I need to feed my input data to the model in such a way that sentences with the same length will be in the same batch(variable input length in LSTM).
My question is that, when we are using fit_generator
we need to specify steps_per_epoch , validation_steps
, but in my case I can not achieve that by simply num_train_steps = len(Xtrain) // BATCH_SIZE
. Now my question is that where can I calculate that and pass it to fit_generator
? I have steps_per_epoch
in sentence_generator but I dont know how to pass it to fit_generator
.
Is there any way we can return the length of each batch in sentence_generator
?
This is the fit_generator
(I don't know how to achieve num_train_steps
and pass to fit_generator?)
lstm_ae_model.fit_generator(train_gen, val_gen, num_train_steps, num_val_steps, dir, NUM_EPOCHS=1)
So My custom generator is like this in case it can help:
def sentence_generator(X, embeddings):
while True:
# loop once per epoch
index_sentence = 0
import itertools
items = sorted(X.values(), key=len, reverse=True)
for length, dics in itertools.groupby(items, len):
# dics is all the nested dictionaries with this length
a = 0
for x in dics:
a = a+1
num_train_steps = a
sent_wids = np.zeros([a, length])
for temp_sentence in dics:
keys_words = list(temp_sentence.keys())
for index_word in range(len(keys_words)):
sent_wids[index_sentence, index_word] = lookup_word2id(keys_words[index_word])
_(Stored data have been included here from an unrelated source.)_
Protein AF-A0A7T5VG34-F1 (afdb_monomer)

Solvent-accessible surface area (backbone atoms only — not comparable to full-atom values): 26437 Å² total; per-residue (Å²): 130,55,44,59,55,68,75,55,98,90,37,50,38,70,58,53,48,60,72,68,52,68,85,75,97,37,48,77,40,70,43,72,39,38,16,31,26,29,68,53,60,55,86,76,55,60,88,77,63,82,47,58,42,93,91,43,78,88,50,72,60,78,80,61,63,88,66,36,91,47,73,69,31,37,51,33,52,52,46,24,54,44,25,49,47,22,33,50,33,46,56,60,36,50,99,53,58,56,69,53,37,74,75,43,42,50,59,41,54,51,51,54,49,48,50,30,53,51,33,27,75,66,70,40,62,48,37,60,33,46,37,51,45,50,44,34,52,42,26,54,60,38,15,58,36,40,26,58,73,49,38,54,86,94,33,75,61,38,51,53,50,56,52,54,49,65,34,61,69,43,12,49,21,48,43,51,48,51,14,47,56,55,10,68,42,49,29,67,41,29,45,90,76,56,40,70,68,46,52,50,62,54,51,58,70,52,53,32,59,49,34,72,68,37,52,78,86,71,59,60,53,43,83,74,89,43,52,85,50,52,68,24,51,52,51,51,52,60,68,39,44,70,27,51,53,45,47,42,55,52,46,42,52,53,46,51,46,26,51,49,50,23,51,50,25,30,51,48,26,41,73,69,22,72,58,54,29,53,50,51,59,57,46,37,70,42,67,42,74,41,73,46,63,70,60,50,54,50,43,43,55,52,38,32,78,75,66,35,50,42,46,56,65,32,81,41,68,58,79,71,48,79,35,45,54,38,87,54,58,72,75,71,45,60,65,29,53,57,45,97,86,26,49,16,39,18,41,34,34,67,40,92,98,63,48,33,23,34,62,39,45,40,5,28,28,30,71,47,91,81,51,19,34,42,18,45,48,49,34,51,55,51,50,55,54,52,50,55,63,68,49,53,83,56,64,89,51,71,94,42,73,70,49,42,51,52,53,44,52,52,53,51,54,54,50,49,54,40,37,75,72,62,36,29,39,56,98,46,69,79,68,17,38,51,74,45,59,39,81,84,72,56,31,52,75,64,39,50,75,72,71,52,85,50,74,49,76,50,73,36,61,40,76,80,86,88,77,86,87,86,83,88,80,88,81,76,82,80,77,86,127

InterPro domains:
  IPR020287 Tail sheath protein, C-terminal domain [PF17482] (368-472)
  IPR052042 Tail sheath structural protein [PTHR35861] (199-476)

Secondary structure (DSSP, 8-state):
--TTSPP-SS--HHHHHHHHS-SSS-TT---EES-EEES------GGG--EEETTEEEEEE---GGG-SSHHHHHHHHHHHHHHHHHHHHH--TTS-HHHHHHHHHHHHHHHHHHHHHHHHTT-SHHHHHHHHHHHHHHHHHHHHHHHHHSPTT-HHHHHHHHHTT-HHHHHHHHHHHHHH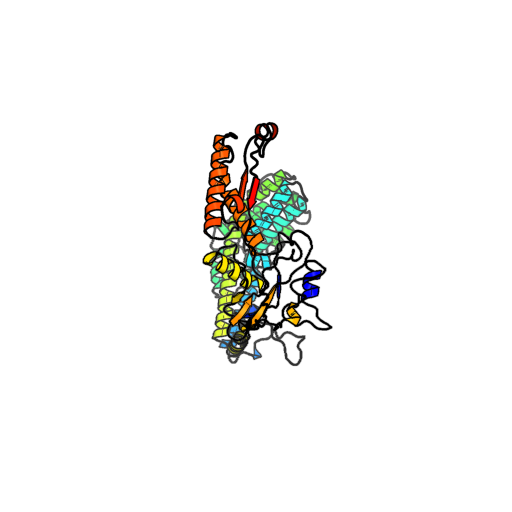H-HHHHHTS-TT--HHHHHHHHTT--GGGTTT--GGG-PPP-----SSHHHHHHHHHHHHHHHHHHHHHHHHHHHHHHHHHHHHHHHHHHH-HHHHHHHHHHHTSPEEE-SHHHHHHHHHHHHHHH-TTS-S-SEEPSSEEEESS---HHHHHHHH--TTS---EEEEEETTTEEEE---B-S-TT-SSS-BHHHHHHHHHHHHHHHHHHGGGTTS--SHHHHHHHHHHHHHHHHHHHHTT-B-SSSHHHHEEEE-SBTTTB-HHHHHTT----EEEE-BPPP-----------------

Sequence (481 aa):
MEGYLPEDVSNTPIKDFRDTIGINNLSYGAAYYPWIVTSYTHAVGFRQLALFDTADLDTQITDLTPYAKNAQEEALTTTAIAAIADTNACFDVAEADKLMLQTGGSNYLKTRLNDYQADITRNTALVSNMTGYLNTLASVAAAFARAETSAQTDSGFAGEIALLQQDTELTEALVGLIAIEKNPATIANTEAARDAARINTLYGPLAPKWL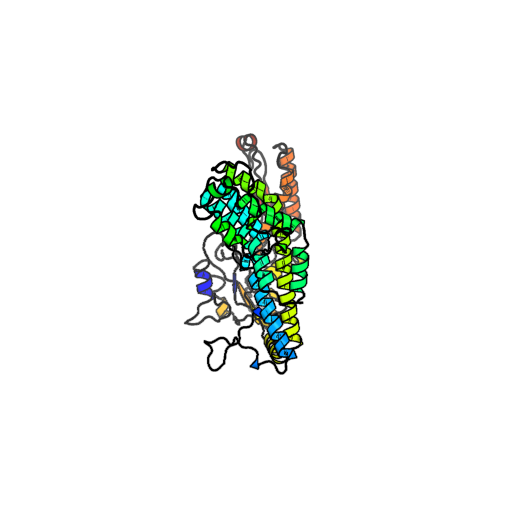DGASLDDIMADATAFANNSAGRLEIISALAPHTAKILSSYDRLCNAALYFEQEGGNALFAGHEFFNGVRDMLIKKMRTVPPSATVAGIYASVDGSRGVWKAPANVSINAIIGPAVNLDNKDQENMNVDTSGKSINAIRAFTGRGSLVWGARTLAGNDNEWRYVPVRRFYIMAEESIKKATEPFVFEPNDANTWVKVRAMIENFLILQWRAGALQGAKPEEAFYVHVGLNETMTALDILEGRMIVEIGMAVVRPAEFIVLRFSHLMQSGQG

pLDDT: mean 92.7, std 6.37, range [50.75, 98.5]

Mean predicted aligned error: 9.38 Å

Nearest PDB structures (foldseek):
  7ae0-assembly1_3A  TM=9.006E-01  e=2.021E-23  Algoriphagus machipongonensis
  7b5h-assembly1_AO  TM=9.308E-01  e=3.831E-23  Nostoc sp. PCC 7120 = FACHB-418
  7b5h-assembly1_AP  TM=9.108E-01  e=6.915E-23  Nostoc sp. PCC 7120 = FACHB-418
  6rao-assembly1_D  TM=9.602E-01  e=1.202E-16  Serratia entomophila
  7aek-assembly1_3A  TM=5.120E-01  e=1.336E-25  Algoriphagus machipongonensis

Foldseek 3Di:
DPLLDDDDPVDDPLVVVLVPDDPPPFQLAAFEGHWFWFLFFDPDFPVNDWDDDPVGRPDTDPPCVVQFPDPVLVVLVVQLVLLVQLLVLLQPFPPDDSVCCLVVPLVSVVVLLVVLLVCLVVQHPQQASLQSNLSRVLRLLCSLLSSCVSDDPPDPLVVLSVVLLVPPLQLVLSLQSLQLLQAPQSCLRYDVVSHPVVSCVSNVSDDCSSNVNDDSVPRHHDPDHADNGSVSSVVSVVSSVSSSVSSRVSSSSSSVSSVVSSRVSRVCSLVPRDVNVVVSVVRRPDTDTGGCVVQLVVLCVVCCVPQNLLDFSWPDAGPRTPARSDADDPVNQVCQQDDPSQAHHWYFHQDVPSGTIRQDFAGGNRVDPQSGGRSNVRVVVVLVVVLVVVCVVCVPPQPDPVSQVVSQVVSLVVQVVCVVSVQFDDPDSVRFKDKDWDDVTQDDPVCNVVVHTDIDMDGHGDDDDNDDDDDDDDDDDDDDD

Organism: NCBI:txid1909699

Radius of gyration: 32.24 Å; Cα contacts (8 Å, |Δi|>4): 688; chains: 1; bounding box: 85×59×96 Å

Structure (mmCIF, N/CA/C/O backbone):
data_AF-A0A7T5VG34-F1
#
_entry.id   AF-A0A7T5VG34-F1
#
loop_
_atom_site.group_PDB
_atom_site.id
_atom_site.type_symbol
_atom_site.label_atom_id
_atom_site.label_alt_id
_atom_site.label_comp_id
_atom_site.label_asym_id
_atom_site.label_entity_id
_atom_site.label_seq_id
_atom_site.pdbx_PDB_ins_code
_atom_site.Cartn_x
_atom_site.Cartn_y
_atom_site.Cartn_z
_atom_site.occupancy
_atom_site.B_iso_or_equiv
_atom_site.auth_seq_id
_atom_site.auth_comp_id
_atom_site.auth_asym_id
_atom_site.auth_atom_id
_atom_site.pdbx_PDB_model_num
ATOM 1 N N . MET A 1 1 ? 4.255 8.560 18.237 1.00 64.00 1 MET A N 1
ATOM 2 C CA . MET A 1 1 ? 3.324 8.662 19.381 1.00 64.00 1 MET A CA 1
ATOM 3 C C . MET A 1 1 ? 3.370 7.368 20.160 1.00 64.00 1 MET A C 1
ATOM 5 O O . MET A 1 1 ? 3.169 6.306 19.578 1.00 64.00 1 MET A O 1
ATOM 9 N N . GLU A 1 2 ? 3.659 7.461 21.449 1.00 84.88 2 GLU A N 1
ATOM 10 C CA . GLU A 1 2 ? 3.997 6.339 22.328 1.00 84.88 2 GLU A CA 1
ATOM 11 C C . GLU A 1 2 ? 2.747 5.704 22.952 1.00 84.88 2 GLU A C 1
ATOM 13 O O . GLU A 1 2 ? 2.670 5.465 24.147 1.00 84.88 2 GLU A O 1
ATOM 18 N N . GLY A 1 3 ? 1.732 5.410 22.132 1.00 84.62 3 GLY A N 1
ATOM 19 C CA . GLY A 1 3 ? 0.431 4.910 22.604 1.00 84.62 3 GLY A CA 1
ATOM 20 C C . GLY A 1 3 ? 0.451 3.516 23.256 1.00 84.62 3 GLY A C 1
ATOM 21 O O . GLY A 1 3 ? -0.610 2.986 23.579 1.00 84.62 3 GLY A O 1
ATOM 22 N N . TYR A 1 4 ? 1.631 2.911 23.398 1.00 89.81 4 TYR A N 1
ATOM 23 C CA . TYR A 1 4 ? 1.887 1.668 24.123 1.00 89.81 4 TYR A CA 1
ATOM 24 C C . TYR A 1 4 ? 2.422 1.899 25.546 1.00 89.81 4 TYR A C 1
ATOM 26 O O . TYR A 1 4 ? 2.507 0.936 26.305 1.00 89.81 4 TYR A O 1
ATOM 34 N N . LEU A 1 5 ? 2.796 3.134 25.896 1.00 89.75 5 LEU A N 1
ATOM 35 C CA . LEU A 1 5 ? 3.302 3.506 27.214 1.00 89.75 5 LEU A CA 1
ATOM 36 C C . LEU A 1 5 ? 2.186 4.107 28.078 1.00 89.75 5 LEU A C 1
ATOM 38 O O . LEU A 1 5 ? 1.264 4.715 27.533 1.00 89.75 5 LEU A O 1
ATOM 42 N N . PRO A 1 6 ? 2.234 3.915 29.409 1.00 86.00 6 PRO A N 1
ATOM 43 C CA . PRO A 1 6 ? 1.335 4.595 30.335 1.00 86.00 6 PRO A CA 1
ATOM 44 C C . PRO A 1 6 ? 1.653 6.095 30.419 1.00 86.00 6 PRO A C 1
ATOM 46 O O . PRO A 1 6 ? 2.735 6.535 30.039 1.00 86.00 6 PRO A O 1
ATOM 49 N N . GLU A 1 7 ? 0.708 6.872 30.945 1.00 83.69 7 GLU A N 1
ATOM 50 C CA . GLU A 1 7 ? 0.920 8.291 31.238 1.00 83.69 7 GLU A CA 1
ATOM 51 C C . GLU A 1 7 ? 1.727 8.458 32.536 1.00 83.69 7 GLU A C 1
ATOM 53 O O . GLU A 1 7 ? 1.395 7.866 33.566 1.00 83.69 7 GLU A O 1
ATOM 58 N N . ASP A 1 8 ? 2.791 9.258 32.483 1.00 84.75 8 ASP A N 1
ATOM 59 C CA . ASP A 1 8 ? 3.636 9.610 33.621 1.00 84.75 8 ASP A CA 1
ATOM 60 C C . ASP A 1 8 ? 4.219 11.035 33.491 1.00 84.75 8 ASP A C 1
ATOM 62 O O . ASP A 1 8 ? 3.818 11.829 32.643 1.00 84.75 8 ASP A O 1
ATOM 66 N N . VAL A 1 9 ? 5.145 11.405 34.383 1.00 82.56 9 VAL A N 1
ATOM 67 C CA . VAL A 1 9 ? 5.757 12.750 34.406 1.00 82.56 9 VAL A CA 1
ATOM 68 C C . VAL A 1 9 ? 6.635 13.051 33.188 1.00 82.56 9 VAL A C 1
ATOM 70 O O . VAL A 1 9 ? 6.891 14.216 32.895 1.00 82.56 9 VAL A O 1
ATOM 73 N N . SER A 1 10 ? 7.133 12.016 32.522 1.00 82.38 10 SER A N 1
ATOM 74 C CA . SER A 1 10 ? 8.014 12.090 31.358 1.00 82.38 10 SER A CA 1
ATOM 75 C C . SER A 1 10 ? 7.302 11.785 30.043 1.00 82.38 10 SER A C 1
ATOM 77 O O . SER A 1 10 ? 7.805 12.170 28.990 1.00 82.38 10 SER A O 1
ATOM 79 N N . ASN A 1 11 ? 6.143 11.129 30.101 1.00 82.44 11 ASN A N 1
ATOM 80 C CA . ASN A 1 11 ? 5.397 10.694 28.940 1.00 82.44 11 ASN A CA 1
ATOM 81 C C . ASN A 1 11 ? 3.911 11.001 29.087 1.00 82.44 11 ASN A C 1
ATOM 83 O O . ASN A 1 11 ? 3.237 10.467 29.967 1.00 82.44 11 ASN A O 1
ATOM 87 N N . THR A 1 12 ? 3.372 11.801 28.172 1.00 88.31 12 THR A N 1
ATOM 88 C CA . THR A 1 12 ? 1.951 12.153 28.161 1.00 88.31 12 THR A CA 1
ATOM 89 C C . THR A 1 12 ? 1.295 11.743 26.841 1.00 88.31 12 THR A C 1
ATOM 91 O O . THR A 1 12 ? 0.831 12.611 26.099 1.00 88.31 12 THR A O 1
ATOM 94 N N . PRO A 1 13 ? 1.190 10.430 26.520 1.00 88.44 13 PRO A N 1
ATOM 95 C CA . PRO A 1 13 ? 0.824 9.965 25.180 1.00 88.44 13 PRO A CA 1
ATOM 96 C C . PRO A 1 13 ? -0.511 10.518 24.678 1.00 88.44 13 PRO A C 1
ATOM 98 O O . PRO A 1 13 ? -0.657 10.815 23.495 1.00 88.44 13 PRO A O 1
ATOM 101 N N . ILE A 1 14 ? -1.491 10.650 25.578 1.00 89.31 14 ILE A N 1
ATOM 102 C CA . ILE A 1 14 ? -2.831 11.174 25.291 1.00 89.31 14 ILE A CA 1
ATOM 103 C C . ILE A 1 14 ? -2.744 12.656 24.910 1.00 89.31 14 ILE A C 1
ATOM 105 O O . ILE A 1 14 ? -3.279 13.059 23.875 1.00 89.31 14 ILE A O 1
ATOM 109 N N . LYS A 1 15 ? -2.055 13.460 25.726 1.00 88.50 15 LYS A N 1
ATOM 110 C CA . LYS A 1 15 ? -1.872 14.894 25.489 1.00 88.50 15 LYS A CA 1
ATOM 111 C C . LYS A 1 15 ? -1.048 15.144 24.227 1.00 88.50 15 LYS A C 1
ATOM 113 O O . LYS A 1 15 ? -1.477 15.902 23.362 1.00 88.50 15 LYS A O 1
ATOM 118 N N . ASP A 1 16 ? 0.073 14.448 24.077 1.00 88.00 16 ASP A N 1
ATOM 119 C CA . ASP A 1 16 ? 0.959 14.581 22.921 1.00 88.00 16 ASP A CA 1
ATOM 120 C C . ASP A 1 16 ? 0.234 14.198 21.630 1.00 88.00 16 ASP A C 1
ATOM 122 O O . ASP A 1 16 ? 0.338 14.894 20.618 1.00 88.00 16 ASP A O 1
ATOM 126 N N . PHE A 1 17 ? -0.580 13.137 21.664 1.00 86.00 17 PHE A N 1
ATOM 127 C CA . PHE A 1 17 ? -1.450 12.773 20.549 1.00 86.00 17 PHE A CA 1
ATOM 128 C C . PHE A 1 17 ? -2.442 13.901 20.215 1.00 86.00 17 PHE A C 1
ATOM 130 O O . PHE A 1 17 ? -2.560 14.288 19.054 1.00 86.00 17 PHE A O 1
ATOM 137 N N . ARG A 1 18 ? -3.133 14.484 21.205 1.00 87.56 18 ARG A N 1
ATOM 138 C CA . ARG A 1 18 ? -4.091 15.586 20.967 1.00 87.56 18 ARG A CA 1
ATOM 139 C C . ARG A 1 18 ? -3.446 16.826 20.362 1.00 87.56 18 ARG A C 1
ATOM 141 O O . ARG A 1 18 ? -4.025 17.417 19.441 1.00 87.56 18 ARG A O 1
ATOM 148 N N . ASP A 1 19 ? -2.290 17.209 20.887 1.00 86.19 19 ASP A N 1
ATOM 149 C CA . ASP A 1 19 ? -1.588 18.433 20.508 1.00 86.19 19 ASP A CA 1
ATOM 150 C C . ASP A 1 19 ? -0.952 18.309 19.119 1.00 86.19 19 ASP A C 1
ATOM 152 O O . ASP A 1 19 ? -0.879 19.289 18.379 1.00 86.19 19 ASP A O 1
ATOM 156 N N . THR A 1 20 ? -0.559 17.093 18.725 1.00 84.56 20 THR A N 1
ATOM 157 C CA . THR A 1 20 ? 0.040 16.821 17.408 1.00 84.56 20 THR A CA 1
ATOM 158 C C . THR A 1 20 ? -0.978 16.548 16.301 1.00 84.56 20 THR A C 1
ATOM 160 O O . THR A 1 20 ? -0.639 16.673 15.123 1.00 84.56 20 THR A O 1
ATOM 163 N N . ILE A 1 21 ? -2.236 16.218 16.623 1.00 80.88 21 ILE A N 1
ATOM 164 C CA . ILE A 1 21 ? -3.287 16.119 15.601 1.00 80.88 21 ILE A CA 1
ATOM 165 C C . ILE A 1 21 ? -3.554 17.496 14.989 1.00 80.88 21 ILE A C 1
ATOM 167 O O . ILE A 1 21 ? -4.006 18.417 15.676 1.00 80.88 21 ILE A O 1
ATOM 171 N N . GLY A 1 22 ? -3.373 17.603 13.672 1.00 74.44 22 GLY A N 1
ATOM 172 C CA . GLY A 1 22 ? -3.730 18.794 12.906 1.00 74.44 22 GLY A CA 1
ATOM 173 C C . GLY A 1 22 ? -5.204 19.194 13.055 1.00 74.44 22 GLY A C 1
ATOM 174 O O . GLY A 1 22 ? -6.076 18.377 13.342 1.00 74.44 22 GLY A O 1
ATOM 175 N N . ILE A 1 23 ? -5.492 20.479 12.854 1.00 70.81 23 ILE A N 1
ATOM 176 C CA . ILE A 1 23 ? -6.846 21.044 12.999 1.00 70.81 23 ILE A CA 1
ATOM 177 C C . ILE A 1 23 ? -7.656 21.035 11.694 1.00 70.81 23 ILE A C 1
ATOM 179 O O . ILE A 1 23 ? -8.870 21.208 11.718 1.00 70.81 23 ILE A O 1
ATOM 183 N N . ASN A 1 24 ? -7.003 20.808 10.553 1.00 75.50 24 ASN A N 1
ATOM 184 C CA . ASN A 1 24 ? -7.637 20.878 9.239 1.00 75.50 24 ASN A CA 1
ATOM 185 C C . ASN A 1 24 ? -8.174 19.507 8.821 1.00 75.50 24 ASN A C 1
ATOM 187 O O . ASN A 1 24 ? -7.426 18.534 8.805 1.00 75.50 24 ASN A O 1
ATOM 191 N N . ASN A 1 25 ? -9.450 19.443 8.432 1.00 79.50 25 ASN A N 1
ATOM 192 C CA . ASN A 1 25 ? -10.103 18.266 7.835 1.00 79.50 25 ASN A CA 1
ATOM 193 C C . ASN A 1 25 ? -10.134 16.990 8.706 1.00 79.50 25 ASN A C 1
ATOM 195 O O . ASN A 1 25 ? -10.402 15.908 8.190 1.00 79.50 25 ASN A O 1
ATOM 199 N N . LEU A 1 26 ? -9.894 17.095 10.020 1.00 82.88 26 LEU A N 1
ATOM 200 C CA . LEU A 1 26 ? -9.842 15.943 10.936 1.00 82.88 26 LEU A CA 1
ATOM 201 C C . LEU A 1 26 ? -10.934 15.934 12.011 1.00 82.88 26 LEU A C 1
ATOM 203 O O . LEU A 1 26 ? -11.021 14.968 12.765 1.00 82.88 26 LEU A O 1
ATOM 207 N N . SER A 1 27 ? -11.810 16.942 12.068 1.00 82.44 27 SER A N 1
ATOM 208 C CA . SER A 1 27 ? -12.852 17.067 13.103 1.00 82.44 27 SER A CA 1
ATOM 209 C C . SER A 1 27 ? -13.736 15.819 13.233 1.00 82.44 27 SER A C 1
ATOM 211 O O . SER A 1 27 ? -14.184 15.472 14.318 1.00 82.44 27 SER A O 1
ATOM 213 N N . TYR A 1 28 ? -13.957 15.095 12.137 1.00 89.81 28 TYR A N 1
ATOM 214 C CA . TYR A 1 28 ? -14.808 13.903 12.106 1.00 89.81 28 TYR A CA 1
ATOM 215 C C . TYR A 1 28 ? -14.045 12.578 12.212 1.00 89.81 28 TYR A C 1
ATOM 217 O O . TYR A 1 28 ? -14.659 11.510 12.185 1.00 89.81 28 TYR A O 1
ATOM 225 N N . GLY A 1 29 ? -12.717 12.632 12.354 1.00 91.00 29 GLY A N 1
ATOM 226 C CA . GLY A 1 29 ? -11.903 11.464 12.666 1.00 91.00 29 GLY A CA 1
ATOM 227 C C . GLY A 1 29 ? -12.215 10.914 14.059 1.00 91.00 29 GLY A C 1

index_sentence = index_sentence + 1
Xbatch = embeddings[sent_wids]
yield Xbatch, Xbatch
What you can do is first make a function that pre-computes the value of steps_per_epoch
by iterating on the dataset and computing this value, and then pass it to fit_generator
. Something like:
def compute_steps(X):
import itertools
items = sorted(X.values(), key=len, reverse=True)
count = 0
for length, dics in itertools.groupby(items, len):
count += 1
return count
spe = compute_steps(...)
gen = sentence_generator(...)
model.fit_generator(gen, steps_per_epoch=spe)
And do similarly for validation data.